- **PROBLEM**: Please give back only the lines below from the one containing "ATOM 161 N N" to the one containing "ATOM 186 C CA", each repeated word for word, both ends included.

- **SOURCE RECORDS**:
Content starts
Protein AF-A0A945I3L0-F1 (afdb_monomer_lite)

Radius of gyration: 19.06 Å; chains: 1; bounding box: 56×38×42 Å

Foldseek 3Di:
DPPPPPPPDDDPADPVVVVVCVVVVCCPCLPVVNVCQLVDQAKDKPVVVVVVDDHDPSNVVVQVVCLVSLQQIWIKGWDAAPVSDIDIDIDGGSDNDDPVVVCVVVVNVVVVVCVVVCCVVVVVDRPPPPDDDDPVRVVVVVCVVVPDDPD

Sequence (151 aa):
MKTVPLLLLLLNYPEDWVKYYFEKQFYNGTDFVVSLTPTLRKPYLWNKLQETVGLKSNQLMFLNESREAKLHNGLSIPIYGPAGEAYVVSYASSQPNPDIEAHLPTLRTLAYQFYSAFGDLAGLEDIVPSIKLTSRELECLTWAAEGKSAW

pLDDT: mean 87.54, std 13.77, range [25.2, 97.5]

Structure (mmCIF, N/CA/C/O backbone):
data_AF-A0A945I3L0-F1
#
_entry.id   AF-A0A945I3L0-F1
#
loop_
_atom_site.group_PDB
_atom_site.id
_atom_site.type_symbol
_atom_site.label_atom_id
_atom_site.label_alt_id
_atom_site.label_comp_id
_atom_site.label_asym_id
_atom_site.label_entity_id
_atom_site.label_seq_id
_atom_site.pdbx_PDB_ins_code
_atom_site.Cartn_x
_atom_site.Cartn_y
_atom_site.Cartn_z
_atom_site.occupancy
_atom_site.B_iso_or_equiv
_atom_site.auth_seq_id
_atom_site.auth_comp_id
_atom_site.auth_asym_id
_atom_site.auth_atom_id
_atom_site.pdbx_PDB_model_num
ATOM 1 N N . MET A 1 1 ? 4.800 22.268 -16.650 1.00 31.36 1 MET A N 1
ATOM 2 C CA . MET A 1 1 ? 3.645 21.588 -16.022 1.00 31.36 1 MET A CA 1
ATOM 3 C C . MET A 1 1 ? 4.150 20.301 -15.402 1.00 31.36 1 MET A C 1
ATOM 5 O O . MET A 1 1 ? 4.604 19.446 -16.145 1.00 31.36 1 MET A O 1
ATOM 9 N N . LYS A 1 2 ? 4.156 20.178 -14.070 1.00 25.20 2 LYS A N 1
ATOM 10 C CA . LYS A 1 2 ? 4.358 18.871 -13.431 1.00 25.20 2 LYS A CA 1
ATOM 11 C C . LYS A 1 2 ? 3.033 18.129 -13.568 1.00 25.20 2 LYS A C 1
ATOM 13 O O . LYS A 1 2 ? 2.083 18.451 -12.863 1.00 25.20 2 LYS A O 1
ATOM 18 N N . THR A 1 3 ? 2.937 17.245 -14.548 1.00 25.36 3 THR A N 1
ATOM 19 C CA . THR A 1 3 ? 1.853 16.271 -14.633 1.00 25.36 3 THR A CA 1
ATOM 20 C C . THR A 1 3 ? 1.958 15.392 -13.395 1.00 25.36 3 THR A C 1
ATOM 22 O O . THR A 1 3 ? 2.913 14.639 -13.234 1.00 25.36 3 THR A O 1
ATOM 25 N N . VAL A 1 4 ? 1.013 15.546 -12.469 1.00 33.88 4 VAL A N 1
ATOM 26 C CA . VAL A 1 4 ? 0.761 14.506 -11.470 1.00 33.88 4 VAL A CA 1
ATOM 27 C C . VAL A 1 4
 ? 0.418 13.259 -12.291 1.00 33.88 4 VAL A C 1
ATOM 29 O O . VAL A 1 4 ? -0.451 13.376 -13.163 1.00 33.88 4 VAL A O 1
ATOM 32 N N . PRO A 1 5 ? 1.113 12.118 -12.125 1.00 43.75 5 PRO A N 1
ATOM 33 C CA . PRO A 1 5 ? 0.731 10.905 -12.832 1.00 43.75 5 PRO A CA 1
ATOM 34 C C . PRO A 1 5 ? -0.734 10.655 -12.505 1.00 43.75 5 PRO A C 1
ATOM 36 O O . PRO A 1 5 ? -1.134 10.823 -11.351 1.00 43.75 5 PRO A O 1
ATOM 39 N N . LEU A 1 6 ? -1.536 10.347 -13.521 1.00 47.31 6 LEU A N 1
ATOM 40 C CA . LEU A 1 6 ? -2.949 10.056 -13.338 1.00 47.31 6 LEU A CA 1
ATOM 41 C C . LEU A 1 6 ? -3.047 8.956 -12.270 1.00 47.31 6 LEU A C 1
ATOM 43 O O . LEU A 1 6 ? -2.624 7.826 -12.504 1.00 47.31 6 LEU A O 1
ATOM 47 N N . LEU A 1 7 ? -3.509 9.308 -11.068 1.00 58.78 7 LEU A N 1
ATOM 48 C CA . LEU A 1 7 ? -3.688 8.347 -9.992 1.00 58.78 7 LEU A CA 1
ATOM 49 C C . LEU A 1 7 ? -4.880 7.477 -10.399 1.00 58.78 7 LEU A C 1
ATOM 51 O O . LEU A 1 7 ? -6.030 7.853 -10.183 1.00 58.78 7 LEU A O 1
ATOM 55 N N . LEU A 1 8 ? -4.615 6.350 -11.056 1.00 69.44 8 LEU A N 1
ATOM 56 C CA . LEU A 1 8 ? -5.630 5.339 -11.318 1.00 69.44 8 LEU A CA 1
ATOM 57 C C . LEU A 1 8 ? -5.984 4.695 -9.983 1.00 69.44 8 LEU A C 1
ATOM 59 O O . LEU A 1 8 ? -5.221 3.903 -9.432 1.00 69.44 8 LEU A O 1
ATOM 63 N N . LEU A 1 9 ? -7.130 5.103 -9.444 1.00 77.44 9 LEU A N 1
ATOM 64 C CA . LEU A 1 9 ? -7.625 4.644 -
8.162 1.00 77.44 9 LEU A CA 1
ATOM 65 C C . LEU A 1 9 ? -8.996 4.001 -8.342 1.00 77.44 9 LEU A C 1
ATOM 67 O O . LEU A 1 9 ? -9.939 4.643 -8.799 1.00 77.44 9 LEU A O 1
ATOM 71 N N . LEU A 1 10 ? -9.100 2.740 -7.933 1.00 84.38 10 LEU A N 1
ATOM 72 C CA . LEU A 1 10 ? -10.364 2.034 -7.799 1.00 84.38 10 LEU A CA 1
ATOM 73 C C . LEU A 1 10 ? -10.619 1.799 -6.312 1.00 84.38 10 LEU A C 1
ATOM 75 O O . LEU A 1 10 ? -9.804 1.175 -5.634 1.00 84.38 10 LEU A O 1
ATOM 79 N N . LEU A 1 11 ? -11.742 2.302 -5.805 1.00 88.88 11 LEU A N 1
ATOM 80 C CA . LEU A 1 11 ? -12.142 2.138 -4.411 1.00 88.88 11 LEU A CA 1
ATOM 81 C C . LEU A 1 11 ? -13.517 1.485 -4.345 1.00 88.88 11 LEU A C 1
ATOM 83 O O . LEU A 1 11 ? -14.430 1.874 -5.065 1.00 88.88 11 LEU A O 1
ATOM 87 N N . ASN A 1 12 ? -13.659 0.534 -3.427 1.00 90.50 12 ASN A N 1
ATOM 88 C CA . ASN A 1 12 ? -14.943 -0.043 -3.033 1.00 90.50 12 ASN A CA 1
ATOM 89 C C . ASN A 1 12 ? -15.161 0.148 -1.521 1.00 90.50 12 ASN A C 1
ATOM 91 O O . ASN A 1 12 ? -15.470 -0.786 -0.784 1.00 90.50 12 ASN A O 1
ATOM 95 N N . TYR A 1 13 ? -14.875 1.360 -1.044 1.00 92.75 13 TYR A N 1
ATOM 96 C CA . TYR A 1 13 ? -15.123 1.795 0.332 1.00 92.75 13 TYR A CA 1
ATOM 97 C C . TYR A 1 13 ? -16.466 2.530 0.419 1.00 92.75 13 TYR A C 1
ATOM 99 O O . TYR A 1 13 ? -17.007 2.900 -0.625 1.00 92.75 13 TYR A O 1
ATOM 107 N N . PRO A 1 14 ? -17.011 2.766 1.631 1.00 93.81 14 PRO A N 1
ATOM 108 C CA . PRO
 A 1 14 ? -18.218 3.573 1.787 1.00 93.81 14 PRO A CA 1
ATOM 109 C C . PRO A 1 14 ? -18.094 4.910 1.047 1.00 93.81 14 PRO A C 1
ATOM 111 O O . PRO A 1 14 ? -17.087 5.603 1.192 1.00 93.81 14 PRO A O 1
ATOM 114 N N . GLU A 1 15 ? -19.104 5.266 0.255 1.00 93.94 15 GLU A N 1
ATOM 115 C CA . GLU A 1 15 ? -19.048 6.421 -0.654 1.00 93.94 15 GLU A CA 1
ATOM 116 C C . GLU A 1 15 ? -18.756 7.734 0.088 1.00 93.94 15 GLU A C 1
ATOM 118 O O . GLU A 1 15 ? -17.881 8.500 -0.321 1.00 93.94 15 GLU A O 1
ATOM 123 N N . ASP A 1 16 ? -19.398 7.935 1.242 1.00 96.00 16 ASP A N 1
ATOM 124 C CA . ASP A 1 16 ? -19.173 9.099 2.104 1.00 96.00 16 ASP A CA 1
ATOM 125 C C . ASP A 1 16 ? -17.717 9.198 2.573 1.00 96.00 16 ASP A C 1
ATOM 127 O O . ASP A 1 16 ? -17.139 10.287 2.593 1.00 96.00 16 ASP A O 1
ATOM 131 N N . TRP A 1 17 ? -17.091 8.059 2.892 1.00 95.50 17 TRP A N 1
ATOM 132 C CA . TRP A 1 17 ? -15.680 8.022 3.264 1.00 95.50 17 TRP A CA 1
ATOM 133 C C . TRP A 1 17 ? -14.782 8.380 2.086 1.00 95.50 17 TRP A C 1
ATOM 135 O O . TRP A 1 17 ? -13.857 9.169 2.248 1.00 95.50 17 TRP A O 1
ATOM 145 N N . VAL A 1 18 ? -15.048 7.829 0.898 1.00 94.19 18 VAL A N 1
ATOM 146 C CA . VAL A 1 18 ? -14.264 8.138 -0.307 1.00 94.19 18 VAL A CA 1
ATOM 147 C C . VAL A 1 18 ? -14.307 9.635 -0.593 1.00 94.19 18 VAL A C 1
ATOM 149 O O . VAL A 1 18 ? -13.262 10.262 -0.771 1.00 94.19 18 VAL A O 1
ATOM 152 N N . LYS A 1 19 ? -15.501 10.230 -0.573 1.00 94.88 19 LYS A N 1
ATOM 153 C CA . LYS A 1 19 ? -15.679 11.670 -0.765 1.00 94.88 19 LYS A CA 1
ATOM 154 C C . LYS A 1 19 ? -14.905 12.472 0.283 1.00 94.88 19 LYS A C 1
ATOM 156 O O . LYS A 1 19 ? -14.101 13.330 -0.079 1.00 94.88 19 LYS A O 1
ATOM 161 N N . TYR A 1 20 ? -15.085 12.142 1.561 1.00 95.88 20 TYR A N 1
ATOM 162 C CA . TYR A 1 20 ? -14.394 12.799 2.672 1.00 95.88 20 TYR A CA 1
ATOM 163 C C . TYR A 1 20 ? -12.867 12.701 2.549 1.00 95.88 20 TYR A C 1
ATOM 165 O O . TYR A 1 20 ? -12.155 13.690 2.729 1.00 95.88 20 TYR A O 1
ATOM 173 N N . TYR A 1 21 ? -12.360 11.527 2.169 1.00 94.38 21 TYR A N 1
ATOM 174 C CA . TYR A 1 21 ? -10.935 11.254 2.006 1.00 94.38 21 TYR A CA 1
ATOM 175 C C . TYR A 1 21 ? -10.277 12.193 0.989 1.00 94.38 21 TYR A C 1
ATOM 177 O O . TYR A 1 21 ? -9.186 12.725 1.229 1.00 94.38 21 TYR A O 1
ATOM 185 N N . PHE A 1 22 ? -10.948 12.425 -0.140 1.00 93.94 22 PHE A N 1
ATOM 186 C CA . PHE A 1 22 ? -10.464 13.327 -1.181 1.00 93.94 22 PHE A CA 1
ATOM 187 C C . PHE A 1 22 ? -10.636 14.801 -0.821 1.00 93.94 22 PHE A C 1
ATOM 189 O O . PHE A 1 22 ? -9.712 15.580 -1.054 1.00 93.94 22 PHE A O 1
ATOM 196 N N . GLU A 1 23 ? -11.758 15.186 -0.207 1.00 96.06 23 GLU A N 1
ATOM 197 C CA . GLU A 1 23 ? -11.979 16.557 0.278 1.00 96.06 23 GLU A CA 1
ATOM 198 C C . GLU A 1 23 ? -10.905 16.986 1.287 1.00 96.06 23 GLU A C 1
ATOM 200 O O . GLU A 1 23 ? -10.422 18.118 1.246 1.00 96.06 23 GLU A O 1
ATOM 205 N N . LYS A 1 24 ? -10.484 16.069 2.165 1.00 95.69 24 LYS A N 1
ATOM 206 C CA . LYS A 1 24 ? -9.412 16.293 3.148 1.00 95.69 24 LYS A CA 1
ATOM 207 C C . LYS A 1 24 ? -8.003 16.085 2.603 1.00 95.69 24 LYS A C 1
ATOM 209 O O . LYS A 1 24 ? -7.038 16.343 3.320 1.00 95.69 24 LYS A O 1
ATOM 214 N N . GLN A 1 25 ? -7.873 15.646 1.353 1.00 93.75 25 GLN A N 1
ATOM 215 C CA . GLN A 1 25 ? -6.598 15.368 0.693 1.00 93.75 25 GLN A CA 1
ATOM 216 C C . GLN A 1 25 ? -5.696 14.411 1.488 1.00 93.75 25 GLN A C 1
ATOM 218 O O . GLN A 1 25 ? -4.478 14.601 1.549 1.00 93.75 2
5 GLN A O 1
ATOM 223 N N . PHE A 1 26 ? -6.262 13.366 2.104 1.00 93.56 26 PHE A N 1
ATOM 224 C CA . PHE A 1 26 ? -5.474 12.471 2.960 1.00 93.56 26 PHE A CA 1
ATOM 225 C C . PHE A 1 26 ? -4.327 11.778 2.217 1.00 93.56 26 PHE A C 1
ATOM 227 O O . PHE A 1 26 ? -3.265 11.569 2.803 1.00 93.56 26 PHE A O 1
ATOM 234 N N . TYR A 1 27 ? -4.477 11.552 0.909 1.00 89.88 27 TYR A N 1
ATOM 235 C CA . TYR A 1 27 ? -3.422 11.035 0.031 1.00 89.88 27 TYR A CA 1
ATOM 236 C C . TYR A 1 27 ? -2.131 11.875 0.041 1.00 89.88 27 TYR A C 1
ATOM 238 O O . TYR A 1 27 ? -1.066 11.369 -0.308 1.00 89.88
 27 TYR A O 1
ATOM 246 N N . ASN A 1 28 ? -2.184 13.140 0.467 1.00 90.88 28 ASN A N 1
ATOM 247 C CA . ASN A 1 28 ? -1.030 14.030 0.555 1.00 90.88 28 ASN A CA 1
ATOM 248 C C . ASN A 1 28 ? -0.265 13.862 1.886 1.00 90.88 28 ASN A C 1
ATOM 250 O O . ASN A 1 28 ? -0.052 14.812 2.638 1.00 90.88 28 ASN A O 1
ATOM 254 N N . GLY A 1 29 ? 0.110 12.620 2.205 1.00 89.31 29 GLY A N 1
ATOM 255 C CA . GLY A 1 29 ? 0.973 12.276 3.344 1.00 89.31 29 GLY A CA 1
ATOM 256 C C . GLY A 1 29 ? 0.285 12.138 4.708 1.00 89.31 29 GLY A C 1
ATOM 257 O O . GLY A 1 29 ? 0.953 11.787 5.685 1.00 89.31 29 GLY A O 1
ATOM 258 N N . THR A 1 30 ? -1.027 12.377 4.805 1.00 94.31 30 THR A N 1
Content ends
- **SOLUTION**:
ATOM 161 N N . TYR A 1 20 ? -15.085 12.142 1.561 1.00 95.88 20 TYR A N 1
ATOM 162 C CA . TYR A 1 20 ? -14.394 12.799 2.672 1.00 95.88 20 TYR A CA 1
ATOM 163 C C . TYR A 1 20 ? -12.867 12.701 2.549 1.00 95.88 20 TYR A C 1
ATOM 165 O O . TYR A 1 20 ? -12.155 13.690 2.729 1.00 95.88 20 TYR A O 1
ATOM 173 N N . TYR A 1 21 ? -12.360 11.527 2.169 1.00 94.38 21 TYR A N 1
ATOM 174 C CA . TYR A 1 21 ? -10.935 11.254 2.006 1.00 94.38 21 TYR A CA 1
ATOM 175 C C . TYR A 1 21 ? -10.277 12.193 0.989 1.00 94.38 21 TYR A C 1
ATOM 177 O O . TYR A 1 21 ? -9.186 12.725 1.229 1.00 94.38 21 TYR A O 1
ATOM 185 N N . PHE A 1 22 ? -10.948 12.425 -0.140 1.00 93.94 22 PHE A N 1
ATOM 186 C CA . PHE A 1 22 ? -10.464 13.327 -1.181 1.00 93.94 22 PHE A CA 1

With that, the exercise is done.